▼▼▼
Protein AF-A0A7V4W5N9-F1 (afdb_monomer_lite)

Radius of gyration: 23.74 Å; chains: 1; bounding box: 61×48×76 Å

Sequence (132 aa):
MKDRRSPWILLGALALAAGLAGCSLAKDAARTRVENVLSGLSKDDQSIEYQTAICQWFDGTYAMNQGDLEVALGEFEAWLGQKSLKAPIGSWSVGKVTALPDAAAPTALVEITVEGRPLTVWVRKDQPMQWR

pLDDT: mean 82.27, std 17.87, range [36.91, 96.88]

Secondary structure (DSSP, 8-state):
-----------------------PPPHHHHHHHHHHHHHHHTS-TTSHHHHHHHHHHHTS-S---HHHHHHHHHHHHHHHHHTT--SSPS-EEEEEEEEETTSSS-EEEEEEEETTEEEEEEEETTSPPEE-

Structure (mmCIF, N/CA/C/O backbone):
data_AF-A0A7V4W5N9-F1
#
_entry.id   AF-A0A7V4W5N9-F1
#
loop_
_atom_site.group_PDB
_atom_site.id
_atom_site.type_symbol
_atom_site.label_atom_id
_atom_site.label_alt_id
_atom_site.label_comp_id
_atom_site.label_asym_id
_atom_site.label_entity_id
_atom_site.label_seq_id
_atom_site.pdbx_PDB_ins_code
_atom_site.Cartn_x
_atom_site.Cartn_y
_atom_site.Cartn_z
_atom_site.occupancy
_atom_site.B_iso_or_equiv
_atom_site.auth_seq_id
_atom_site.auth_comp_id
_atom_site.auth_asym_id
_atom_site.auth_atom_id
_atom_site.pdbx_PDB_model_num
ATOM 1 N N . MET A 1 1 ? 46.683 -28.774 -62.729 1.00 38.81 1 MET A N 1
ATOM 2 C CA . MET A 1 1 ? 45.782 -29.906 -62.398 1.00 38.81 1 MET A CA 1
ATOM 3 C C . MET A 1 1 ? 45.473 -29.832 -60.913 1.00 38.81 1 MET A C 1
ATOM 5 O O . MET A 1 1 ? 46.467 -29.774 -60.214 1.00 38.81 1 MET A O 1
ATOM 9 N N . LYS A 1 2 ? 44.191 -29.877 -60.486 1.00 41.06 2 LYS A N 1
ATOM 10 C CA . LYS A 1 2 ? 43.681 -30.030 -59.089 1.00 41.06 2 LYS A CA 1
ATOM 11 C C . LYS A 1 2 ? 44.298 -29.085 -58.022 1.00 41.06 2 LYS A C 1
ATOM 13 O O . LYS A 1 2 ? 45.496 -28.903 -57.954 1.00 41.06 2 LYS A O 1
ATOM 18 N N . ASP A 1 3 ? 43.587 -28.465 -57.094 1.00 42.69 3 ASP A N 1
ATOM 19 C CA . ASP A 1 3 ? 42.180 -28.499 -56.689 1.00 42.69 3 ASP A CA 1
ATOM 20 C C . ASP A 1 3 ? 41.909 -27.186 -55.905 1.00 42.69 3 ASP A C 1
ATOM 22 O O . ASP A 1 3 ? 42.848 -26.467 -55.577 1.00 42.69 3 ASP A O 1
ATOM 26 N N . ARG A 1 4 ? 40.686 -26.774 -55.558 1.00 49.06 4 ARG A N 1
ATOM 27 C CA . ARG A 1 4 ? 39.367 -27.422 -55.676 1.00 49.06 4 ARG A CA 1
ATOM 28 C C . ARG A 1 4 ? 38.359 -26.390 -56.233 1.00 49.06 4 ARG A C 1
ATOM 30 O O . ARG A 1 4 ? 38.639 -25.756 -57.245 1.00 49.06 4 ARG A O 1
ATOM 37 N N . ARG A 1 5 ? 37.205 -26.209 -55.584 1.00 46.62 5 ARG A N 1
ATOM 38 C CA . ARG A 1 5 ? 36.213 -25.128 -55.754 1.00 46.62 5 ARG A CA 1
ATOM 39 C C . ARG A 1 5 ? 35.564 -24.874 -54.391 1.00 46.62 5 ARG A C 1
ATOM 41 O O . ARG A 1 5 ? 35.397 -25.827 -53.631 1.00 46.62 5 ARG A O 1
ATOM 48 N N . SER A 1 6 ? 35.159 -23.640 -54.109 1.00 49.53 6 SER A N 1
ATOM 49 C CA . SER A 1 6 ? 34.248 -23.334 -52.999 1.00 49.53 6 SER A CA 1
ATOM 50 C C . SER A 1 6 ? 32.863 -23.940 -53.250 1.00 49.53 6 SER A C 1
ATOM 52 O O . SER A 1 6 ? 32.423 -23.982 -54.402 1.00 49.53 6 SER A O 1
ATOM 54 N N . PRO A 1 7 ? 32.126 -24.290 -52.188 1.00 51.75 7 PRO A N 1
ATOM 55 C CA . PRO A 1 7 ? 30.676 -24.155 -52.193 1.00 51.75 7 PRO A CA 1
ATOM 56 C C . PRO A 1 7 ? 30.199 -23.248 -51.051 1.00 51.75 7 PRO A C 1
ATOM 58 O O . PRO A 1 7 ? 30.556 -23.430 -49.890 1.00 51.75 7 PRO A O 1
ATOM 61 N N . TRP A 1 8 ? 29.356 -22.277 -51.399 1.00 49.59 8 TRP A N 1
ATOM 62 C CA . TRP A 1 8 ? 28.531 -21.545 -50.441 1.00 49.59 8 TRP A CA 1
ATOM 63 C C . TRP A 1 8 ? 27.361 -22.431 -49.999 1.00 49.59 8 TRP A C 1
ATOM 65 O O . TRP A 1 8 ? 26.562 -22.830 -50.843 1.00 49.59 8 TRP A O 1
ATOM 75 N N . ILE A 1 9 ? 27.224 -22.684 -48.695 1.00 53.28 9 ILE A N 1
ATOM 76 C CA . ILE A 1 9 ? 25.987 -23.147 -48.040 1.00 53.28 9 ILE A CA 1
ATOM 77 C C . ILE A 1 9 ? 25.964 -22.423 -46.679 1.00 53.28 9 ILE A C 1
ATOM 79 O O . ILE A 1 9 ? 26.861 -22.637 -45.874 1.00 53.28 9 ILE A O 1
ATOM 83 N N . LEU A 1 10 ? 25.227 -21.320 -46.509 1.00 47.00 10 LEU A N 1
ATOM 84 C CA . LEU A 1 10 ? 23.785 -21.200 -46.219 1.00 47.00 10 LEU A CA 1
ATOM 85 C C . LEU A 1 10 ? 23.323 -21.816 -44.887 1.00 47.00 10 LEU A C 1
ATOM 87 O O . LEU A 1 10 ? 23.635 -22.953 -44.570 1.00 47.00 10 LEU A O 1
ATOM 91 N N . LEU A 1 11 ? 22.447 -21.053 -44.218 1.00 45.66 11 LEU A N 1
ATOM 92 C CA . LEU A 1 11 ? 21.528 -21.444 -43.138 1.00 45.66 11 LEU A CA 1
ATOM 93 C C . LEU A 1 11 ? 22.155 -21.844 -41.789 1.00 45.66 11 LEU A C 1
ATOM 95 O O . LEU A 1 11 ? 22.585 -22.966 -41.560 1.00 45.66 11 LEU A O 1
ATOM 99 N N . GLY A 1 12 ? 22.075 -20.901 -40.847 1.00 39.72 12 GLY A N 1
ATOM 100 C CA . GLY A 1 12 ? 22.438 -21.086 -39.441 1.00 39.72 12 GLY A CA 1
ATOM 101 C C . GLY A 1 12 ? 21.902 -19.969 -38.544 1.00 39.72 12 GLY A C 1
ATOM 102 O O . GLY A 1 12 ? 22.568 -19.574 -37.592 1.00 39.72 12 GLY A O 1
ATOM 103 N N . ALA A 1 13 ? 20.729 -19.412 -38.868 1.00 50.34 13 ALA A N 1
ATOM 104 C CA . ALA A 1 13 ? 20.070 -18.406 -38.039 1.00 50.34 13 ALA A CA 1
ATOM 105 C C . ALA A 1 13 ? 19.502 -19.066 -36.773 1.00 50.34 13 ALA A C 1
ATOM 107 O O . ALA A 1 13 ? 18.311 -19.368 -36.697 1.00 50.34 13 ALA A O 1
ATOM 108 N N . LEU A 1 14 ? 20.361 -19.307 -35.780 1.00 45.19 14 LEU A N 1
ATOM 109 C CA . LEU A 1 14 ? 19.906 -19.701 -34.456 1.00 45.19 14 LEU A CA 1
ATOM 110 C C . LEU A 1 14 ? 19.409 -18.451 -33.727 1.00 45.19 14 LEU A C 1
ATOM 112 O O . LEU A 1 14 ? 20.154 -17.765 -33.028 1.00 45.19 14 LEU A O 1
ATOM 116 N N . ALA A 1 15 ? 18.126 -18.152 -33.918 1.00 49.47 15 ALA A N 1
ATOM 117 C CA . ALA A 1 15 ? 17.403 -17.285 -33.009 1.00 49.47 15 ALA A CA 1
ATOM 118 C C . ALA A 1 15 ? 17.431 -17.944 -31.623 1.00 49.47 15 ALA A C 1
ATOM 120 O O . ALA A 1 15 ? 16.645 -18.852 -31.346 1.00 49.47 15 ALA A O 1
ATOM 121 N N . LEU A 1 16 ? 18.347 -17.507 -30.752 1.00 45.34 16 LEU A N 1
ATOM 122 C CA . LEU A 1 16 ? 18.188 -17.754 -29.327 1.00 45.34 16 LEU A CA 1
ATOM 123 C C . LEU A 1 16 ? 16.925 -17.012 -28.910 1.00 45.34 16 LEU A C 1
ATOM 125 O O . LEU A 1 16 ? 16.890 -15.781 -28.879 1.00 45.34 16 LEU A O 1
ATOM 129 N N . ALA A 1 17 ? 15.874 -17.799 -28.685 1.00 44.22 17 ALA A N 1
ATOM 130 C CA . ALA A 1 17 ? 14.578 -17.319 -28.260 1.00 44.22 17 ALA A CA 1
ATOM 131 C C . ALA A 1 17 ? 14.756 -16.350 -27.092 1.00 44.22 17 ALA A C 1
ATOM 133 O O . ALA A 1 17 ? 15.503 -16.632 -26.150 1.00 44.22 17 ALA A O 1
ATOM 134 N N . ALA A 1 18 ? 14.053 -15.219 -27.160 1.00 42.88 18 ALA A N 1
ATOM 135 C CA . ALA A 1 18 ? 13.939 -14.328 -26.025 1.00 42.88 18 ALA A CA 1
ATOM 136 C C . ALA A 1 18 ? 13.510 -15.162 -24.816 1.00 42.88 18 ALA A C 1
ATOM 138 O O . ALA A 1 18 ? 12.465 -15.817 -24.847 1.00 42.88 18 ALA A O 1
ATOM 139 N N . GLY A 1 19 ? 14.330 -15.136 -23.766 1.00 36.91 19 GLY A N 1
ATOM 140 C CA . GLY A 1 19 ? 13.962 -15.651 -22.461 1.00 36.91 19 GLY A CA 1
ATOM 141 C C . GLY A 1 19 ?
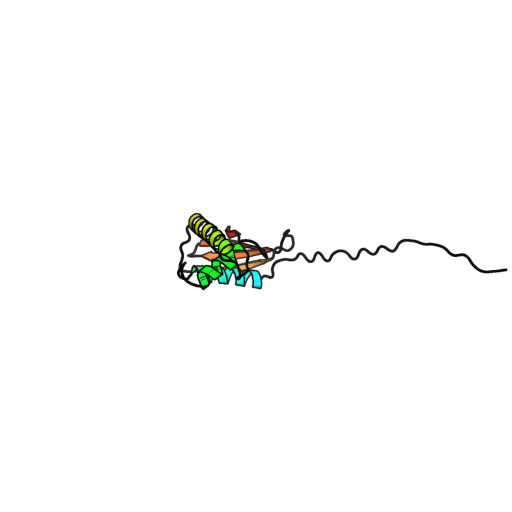 12.853 -14.784 -21.886 1.00 36.91 19 GLY A C 1
ATOM 142 O O . GLY A 1 19 ? 13.103 -13.981 -20.993 1.00 36.91 19 GLY A O 1
ATOM 143 N N . LEU A 1 20 ? 11.628 -14.966 -22.387 1.00 46.00 20 LEU A N 1
ATOM 144 C CA . LEU A 1 20 ? 10.382 -14.537 -21.763 1.00 46.00 20 LEU A CA 1
ATOM 145 C C . LEU A 1 20 ? 10.137 -15.404 -20.518 1.00 46.00 20 LEU A C 1
ATOM 147 O O . LEU A 1 20 ? 9.105 -16.051 -20.367 1.00 46.00 20 LEU A O 1
ATOM 151 N N . ALA A 1 21 ? 11.111 -15.406 -19.606 1.00 45.41 21 ALA A N 1
ATOM 152 C CA . ALA A 1 21 ? 10.842 -15.623 -18.203 1.00 45.41 21 ALA A CA 1
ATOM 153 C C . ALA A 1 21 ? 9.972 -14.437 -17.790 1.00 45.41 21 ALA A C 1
▲▲▲
In the data above, which lines lie between the line with "ATOM 147 O O" and the line with "ATOM 152 C CA", inclusive? Print those lines exactly and nothing else.

ATOM 147 O O . LEU A 1 20 ? 9.105 -16.051 -20.367 1.00 46.00 20 LEU A O 1
ATOM 151 N N . ALA A 1 21 ? 11.111 -15.406 -19.606 1.00 45.41 21 ALA A N 1
ATOM 152 C CA . ALA A 1 21 ? 10.842 -15.623 -18.203 1.00 45.41 21 ALA A CA 1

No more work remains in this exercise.